=== RECORDS FOR THIS TASK ===

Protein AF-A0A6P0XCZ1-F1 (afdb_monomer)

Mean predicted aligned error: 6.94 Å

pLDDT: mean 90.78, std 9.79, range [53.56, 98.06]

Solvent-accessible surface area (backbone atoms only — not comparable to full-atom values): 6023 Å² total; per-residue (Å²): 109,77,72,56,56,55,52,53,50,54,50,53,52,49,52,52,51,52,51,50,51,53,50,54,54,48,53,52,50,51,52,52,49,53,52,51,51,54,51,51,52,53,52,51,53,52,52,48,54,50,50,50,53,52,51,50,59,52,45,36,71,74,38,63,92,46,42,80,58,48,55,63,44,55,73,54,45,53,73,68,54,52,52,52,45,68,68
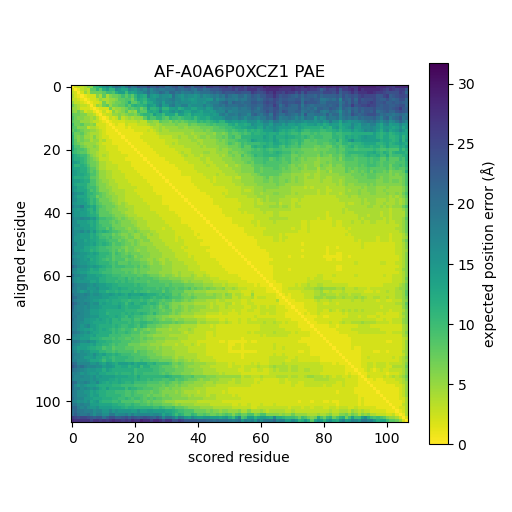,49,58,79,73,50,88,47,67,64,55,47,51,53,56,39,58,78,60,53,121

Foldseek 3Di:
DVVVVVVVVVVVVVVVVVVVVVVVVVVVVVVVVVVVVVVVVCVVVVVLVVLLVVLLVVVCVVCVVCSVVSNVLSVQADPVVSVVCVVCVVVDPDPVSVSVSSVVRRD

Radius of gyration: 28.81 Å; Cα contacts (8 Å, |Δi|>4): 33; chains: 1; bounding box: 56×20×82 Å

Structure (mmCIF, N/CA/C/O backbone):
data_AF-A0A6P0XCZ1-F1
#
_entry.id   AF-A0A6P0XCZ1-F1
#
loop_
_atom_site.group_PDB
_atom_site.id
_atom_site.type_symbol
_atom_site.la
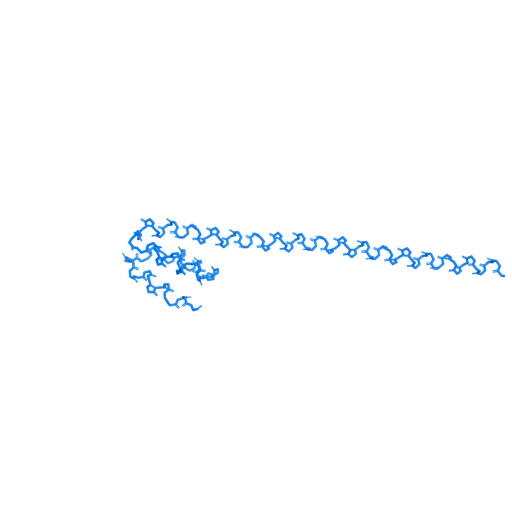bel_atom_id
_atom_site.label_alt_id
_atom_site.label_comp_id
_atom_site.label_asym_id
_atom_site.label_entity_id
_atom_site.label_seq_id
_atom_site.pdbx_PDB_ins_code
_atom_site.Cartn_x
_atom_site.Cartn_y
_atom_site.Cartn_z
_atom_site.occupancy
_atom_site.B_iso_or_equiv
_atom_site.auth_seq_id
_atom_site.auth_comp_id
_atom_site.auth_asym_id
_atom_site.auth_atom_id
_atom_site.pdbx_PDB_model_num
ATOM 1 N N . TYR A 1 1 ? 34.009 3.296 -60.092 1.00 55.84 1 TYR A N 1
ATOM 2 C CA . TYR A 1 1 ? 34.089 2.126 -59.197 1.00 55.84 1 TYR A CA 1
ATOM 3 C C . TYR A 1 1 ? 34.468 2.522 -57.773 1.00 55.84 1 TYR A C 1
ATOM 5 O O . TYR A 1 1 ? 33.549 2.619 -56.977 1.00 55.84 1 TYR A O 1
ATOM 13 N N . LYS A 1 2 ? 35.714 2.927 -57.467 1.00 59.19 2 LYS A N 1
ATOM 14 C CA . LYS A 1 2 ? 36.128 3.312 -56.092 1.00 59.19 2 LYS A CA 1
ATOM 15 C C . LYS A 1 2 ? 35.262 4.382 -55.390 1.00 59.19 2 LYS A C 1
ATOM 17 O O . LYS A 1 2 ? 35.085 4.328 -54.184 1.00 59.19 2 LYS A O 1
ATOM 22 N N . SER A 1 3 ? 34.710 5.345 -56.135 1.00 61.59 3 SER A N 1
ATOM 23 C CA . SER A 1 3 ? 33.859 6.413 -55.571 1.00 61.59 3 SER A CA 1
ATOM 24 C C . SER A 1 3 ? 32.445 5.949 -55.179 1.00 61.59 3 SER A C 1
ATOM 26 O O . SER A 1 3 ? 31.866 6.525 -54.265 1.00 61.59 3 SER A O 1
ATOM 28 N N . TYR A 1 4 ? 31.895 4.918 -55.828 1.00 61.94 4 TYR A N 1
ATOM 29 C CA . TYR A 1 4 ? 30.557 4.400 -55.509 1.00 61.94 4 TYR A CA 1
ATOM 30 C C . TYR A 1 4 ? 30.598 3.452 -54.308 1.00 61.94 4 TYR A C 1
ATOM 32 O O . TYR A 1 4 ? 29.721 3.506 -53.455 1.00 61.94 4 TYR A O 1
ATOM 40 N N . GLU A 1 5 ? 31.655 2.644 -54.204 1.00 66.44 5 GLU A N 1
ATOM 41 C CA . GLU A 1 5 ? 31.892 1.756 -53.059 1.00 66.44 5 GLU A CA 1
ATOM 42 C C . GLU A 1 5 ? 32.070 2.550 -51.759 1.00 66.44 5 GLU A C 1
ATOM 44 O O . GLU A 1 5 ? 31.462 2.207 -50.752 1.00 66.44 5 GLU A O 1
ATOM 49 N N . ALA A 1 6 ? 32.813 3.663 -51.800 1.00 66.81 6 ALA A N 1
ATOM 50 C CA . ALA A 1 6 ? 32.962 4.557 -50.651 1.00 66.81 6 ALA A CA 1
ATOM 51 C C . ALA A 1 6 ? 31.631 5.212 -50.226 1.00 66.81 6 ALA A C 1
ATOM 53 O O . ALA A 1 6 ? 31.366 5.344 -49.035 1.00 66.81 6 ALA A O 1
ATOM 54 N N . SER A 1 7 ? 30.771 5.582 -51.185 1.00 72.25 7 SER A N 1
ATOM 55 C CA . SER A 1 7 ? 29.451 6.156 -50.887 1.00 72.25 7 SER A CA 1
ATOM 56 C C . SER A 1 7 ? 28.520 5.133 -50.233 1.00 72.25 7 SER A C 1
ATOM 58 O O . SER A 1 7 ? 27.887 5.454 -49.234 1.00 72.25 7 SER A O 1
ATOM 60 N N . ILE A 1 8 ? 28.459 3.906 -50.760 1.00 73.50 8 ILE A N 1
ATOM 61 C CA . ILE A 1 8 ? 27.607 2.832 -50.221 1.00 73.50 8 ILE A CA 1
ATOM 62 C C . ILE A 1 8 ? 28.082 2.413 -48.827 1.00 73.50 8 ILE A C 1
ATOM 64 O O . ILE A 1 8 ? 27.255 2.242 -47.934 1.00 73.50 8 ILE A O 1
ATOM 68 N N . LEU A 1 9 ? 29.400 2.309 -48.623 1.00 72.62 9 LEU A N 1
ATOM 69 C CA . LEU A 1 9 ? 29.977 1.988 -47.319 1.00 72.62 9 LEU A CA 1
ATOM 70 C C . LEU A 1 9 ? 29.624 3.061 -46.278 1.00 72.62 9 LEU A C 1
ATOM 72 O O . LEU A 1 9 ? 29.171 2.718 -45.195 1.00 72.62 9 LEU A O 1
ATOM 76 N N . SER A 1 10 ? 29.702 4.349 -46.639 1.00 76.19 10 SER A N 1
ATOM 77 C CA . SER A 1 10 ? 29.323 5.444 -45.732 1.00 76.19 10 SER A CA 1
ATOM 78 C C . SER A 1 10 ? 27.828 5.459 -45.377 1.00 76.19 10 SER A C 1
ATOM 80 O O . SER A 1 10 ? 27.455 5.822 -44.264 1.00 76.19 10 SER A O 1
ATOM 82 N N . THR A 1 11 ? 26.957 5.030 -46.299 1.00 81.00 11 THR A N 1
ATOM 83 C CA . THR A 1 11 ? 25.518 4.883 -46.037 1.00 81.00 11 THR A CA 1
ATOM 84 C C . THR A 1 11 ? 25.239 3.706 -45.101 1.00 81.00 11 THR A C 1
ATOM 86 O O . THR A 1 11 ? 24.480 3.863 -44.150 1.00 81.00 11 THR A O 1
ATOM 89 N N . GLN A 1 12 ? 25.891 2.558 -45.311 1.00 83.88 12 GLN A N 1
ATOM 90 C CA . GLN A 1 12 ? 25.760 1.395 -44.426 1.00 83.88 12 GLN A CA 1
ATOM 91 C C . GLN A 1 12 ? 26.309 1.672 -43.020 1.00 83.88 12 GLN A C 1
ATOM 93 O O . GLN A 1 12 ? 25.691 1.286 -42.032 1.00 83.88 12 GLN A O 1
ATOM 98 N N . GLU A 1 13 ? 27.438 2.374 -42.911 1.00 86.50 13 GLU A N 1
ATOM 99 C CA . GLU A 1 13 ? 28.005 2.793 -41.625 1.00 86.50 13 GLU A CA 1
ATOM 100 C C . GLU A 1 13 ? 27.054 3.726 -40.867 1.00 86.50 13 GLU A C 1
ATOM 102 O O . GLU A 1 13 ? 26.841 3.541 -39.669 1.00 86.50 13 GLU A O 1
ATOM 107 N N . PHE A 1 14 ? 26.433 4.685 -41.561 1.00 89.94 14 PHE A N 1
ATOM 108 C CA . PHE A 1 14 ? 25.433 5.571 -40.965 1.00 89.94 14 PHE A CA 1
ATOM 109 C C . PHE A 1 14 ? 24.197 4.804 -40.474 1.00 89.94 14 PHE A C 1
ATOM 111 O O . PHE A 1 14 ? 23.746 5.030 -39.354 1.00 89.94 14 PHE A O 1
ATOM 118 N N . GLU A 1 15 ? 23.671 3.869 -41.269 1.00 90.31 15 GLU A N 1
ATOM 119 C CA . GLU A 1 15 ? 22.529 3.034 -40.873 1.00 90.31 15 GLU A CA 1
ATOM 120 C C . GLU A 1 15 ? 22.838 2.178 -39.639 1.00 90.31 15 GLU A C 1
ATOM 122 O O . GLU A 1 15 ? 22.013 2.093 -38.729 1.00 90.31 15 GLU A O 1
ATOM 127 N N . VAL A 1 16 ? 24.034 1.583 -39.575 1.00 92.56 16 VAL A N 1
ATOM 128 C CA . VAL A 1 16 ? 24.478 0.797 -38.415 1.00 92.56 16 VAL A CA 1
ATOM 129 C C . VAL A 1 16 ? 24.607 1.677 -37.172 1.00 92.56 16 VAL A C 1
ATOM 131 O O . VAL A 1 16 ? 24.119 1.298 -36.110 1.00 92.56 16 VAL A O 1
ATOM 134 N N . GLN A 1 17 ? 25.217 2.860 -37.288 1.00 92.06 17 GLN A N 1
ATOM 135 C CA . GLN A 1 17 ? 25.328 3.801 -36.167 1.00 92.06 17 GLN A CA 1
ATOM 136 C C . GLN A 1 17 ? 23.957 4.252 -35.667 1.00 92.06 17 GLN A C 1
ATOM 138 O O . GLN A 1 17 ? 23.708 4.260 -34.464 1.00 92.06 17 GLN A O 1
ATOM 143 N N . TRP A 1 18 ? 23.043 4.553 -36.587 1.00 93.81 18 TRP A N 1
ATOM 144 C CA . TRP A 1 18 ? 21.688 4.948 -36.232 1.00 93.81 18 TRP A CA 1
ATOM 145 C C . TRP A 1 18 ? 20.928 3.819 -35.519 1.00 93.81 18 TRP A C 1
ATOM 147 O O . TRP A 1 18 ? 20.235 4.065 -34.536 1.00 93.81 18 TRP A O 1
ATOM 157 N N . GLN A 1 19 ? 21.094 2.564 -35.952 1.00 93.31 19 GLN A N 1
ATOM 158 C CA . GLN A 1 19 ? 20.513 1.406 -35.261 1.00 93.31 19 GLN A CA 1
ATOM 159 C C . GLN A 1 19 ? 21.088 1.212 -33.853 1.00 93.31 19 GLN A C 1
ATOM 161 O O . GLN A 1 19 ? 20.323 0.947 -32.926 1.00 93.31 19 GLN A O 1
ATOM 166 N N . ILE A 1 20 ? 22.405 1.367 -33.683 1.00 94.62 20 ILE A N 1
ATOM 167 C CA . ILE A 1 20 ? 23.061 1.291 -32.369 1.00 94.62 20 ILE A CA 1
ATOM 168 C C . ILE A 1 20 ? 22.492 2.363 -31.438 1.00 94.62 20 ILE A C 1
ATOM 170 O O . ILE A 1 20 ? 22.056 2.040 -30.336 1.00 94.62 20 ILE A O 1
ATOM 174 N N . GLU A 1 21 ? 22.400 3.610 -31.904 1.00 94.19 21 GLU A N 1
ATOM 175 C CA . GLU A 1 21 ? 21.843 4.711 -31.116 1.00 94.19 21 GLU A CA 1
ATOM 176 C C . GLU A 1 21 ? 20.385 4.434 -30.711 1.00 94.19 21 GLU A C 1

===
=== RECORDS FOR THIS TASK ===

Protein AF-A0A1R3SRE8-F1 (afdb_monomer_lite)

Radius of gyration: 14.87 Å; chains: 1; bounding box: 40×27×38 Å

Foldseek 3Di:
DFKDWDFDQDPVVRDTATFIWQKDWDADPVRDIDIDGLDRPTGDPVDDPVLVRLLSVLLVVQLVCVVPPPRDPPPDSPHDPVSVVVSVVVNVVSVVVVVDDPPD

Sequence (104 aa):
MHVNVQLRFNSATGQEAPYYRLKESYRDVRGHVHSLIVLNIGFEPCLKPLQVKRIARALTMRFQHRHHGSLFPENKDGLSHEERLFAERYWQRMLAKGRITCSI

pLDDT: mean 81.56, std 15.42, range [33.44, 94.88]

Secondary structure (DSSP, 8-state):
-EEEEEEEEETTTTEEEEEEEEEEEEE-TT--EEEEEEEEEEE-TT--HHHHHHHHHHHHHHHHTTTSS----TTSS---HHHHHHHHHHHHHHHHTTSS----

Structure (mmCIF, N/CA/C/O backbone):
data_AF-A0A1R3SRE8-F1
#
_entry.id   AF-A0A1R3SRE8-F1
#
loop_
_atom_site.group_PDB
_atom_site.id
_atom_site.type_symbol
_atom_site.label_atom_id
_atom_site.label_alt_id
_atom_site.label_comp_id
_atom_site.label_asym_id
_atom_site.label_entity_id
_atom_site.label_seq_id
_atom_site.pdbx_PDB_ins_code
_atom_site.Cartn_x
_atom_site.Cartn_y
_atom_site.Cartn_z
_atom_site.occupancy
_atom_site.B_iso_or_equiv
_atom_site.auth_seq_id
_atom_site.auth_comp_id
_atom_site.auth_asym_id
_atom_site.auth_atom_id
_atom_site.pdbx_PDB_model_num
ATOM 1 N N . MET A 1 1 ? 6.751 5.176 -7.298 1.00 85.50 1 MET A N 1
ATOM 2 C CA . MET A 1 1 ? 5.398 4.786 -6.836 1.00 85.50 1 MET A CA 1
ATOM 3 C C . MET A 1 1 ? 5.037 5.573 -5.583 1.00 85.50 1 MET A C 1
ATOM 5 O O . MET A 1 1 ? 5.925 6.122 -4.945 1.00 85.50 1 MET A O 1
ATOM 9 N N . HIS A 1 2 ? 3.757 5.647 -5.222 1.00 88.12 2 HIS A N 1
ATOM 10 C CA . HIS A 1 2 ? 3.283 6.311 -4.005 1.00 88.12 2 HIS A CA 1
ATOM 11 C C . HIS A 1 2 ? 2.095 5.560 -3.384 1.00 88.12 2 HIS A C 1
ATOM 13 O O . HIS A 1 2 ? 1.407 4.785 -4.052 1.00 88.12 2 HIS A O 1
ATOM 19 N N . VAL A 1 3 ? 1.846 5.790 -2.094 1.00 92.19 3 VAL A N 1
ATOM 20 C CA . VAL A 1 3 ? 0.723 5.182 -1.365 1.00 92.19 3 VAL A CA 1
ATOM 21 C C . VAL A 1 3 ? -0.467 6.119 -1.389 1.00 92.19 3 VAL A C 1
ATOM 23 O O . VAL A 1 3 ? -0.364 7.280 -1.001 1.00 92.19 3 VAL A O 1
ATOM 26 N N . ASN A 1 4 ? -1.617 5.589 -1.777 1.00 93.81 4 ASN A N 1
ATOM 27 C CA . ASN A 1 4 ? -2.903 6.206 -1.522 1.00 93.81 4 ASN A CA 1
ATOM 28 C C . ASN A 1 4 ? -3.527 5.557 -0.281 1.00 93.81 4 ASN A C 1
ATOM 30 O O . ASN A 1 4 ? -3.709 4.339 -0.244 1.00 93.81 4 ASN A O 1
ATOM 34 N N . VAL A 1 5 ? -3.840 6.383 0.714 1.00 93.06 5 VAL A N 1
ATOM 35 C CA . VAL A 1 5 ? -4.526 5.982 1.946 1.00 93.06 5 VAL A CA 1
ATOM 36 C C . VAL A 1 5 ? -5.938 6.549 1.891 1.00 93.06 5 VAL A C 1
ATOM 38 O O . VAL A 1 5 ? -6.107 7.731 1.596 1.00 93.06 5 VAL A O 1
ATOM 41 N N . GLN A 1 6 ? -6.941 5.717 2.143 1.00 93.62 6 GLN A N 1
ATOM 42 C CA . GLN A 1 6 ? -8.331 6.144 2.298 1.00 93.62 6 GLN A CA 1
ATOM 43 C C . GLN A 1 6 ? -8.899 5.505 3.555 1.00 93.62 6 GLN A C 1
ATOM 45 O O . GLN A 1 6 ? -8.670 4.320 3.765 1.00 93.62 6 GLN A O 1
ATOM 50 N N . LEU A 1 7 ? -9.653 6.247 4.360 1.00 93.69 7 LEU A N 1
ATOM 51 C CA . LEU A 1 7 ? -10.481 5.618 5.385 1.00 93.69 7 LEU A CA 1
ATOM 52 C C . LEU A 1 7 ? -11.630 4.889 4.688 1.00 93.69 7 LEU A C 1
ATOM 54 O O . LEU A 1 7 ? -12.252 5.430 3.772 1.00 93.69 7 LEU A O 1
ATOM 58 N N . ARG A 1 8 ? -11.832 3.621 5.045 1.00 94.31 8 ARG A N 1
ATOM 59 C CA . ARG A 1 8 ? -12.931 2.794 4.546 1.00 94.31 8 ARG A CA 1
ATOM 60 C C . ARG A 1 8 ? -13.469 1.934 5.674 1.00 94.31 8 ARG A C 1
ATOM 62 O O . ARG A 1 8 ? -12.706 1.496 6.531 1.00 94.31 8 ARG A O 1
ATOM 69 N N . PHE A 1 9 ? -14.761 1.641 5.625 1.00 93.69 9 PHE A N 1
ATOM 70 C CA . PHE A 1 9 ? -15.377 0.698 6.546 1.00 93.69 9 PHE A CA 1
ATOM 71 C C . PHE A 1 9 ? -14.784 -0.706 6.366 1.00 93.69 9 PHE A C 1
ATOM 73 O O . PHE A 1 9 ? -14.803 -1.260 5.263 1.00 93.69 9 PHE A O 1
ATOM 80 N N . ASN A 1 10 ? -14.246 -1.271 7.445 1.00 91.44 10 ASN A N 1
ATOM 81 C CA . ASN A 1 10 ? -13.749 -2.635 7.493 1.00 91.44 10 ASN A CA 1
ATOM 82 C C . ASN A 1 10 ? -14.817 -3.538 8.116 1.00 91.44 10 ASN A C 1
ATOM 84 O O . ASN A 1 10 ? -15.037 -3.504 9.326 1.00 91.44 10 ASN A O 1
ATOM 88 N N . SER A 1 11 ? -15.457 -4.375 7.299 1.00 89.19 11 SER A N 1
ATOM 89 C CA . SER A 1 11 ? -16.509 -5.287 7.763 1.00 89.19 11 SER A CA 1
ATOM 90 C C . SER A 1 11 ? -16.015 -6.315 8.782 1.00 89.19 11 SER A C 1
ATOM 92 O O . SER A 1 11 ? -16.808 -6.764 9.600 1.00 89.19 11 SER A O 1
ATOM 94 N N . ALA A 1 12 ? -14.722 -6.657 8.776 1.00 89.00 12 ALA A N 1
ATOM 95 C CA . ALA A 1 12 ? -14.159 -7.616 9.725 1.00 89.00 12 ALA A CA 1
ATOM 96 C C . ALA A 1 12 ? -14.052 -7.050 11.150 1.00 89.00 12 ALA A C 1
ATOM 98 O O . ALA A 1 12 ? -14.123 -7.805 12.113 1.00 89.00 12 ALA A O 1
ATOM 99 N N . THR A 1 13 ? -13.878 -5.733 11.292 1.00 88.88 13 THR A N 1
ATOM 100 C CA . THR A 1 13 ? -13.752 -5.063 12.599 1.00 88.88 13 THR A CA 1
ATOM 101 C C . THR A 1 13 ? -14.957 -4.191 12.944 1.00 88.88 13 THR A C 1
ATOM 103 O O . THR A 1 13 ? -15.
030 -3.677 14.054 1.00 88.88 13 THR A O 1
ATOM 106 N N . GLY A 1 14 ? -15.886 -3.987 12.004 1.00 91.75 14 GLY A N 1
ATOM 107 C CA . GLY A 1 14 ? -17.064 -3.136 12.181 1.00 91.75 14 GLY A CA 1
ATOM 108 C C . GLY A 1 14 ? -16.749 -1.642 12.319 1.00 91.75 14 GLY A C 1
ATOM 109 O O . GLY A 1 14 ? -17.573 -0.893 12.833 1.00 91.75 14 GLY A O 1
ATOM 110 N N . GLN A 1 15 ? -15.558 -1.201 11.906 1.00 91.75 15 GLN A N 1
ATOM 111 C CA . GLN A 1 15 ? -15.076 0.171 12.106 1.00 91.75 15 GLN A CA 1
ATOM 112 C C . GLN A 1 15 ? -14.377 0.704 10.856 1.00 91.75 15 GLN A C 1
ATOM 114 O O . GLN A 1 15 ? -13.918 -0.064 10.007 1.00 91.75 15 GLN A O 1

===

- EXERCISE -
Find the word "chains" in the data and show each line that holds it.

- SOLUTION FOR THIS PROBLEM -
Radius of gyration: 28.81 Å; Cα contacts (8 Å, |Δi|>4): 33; chains: 1; bounding box: 56×20×82 Å
Radius of gyration: 14.87 Å; chains: 1; bounding box: 40×27×38 Å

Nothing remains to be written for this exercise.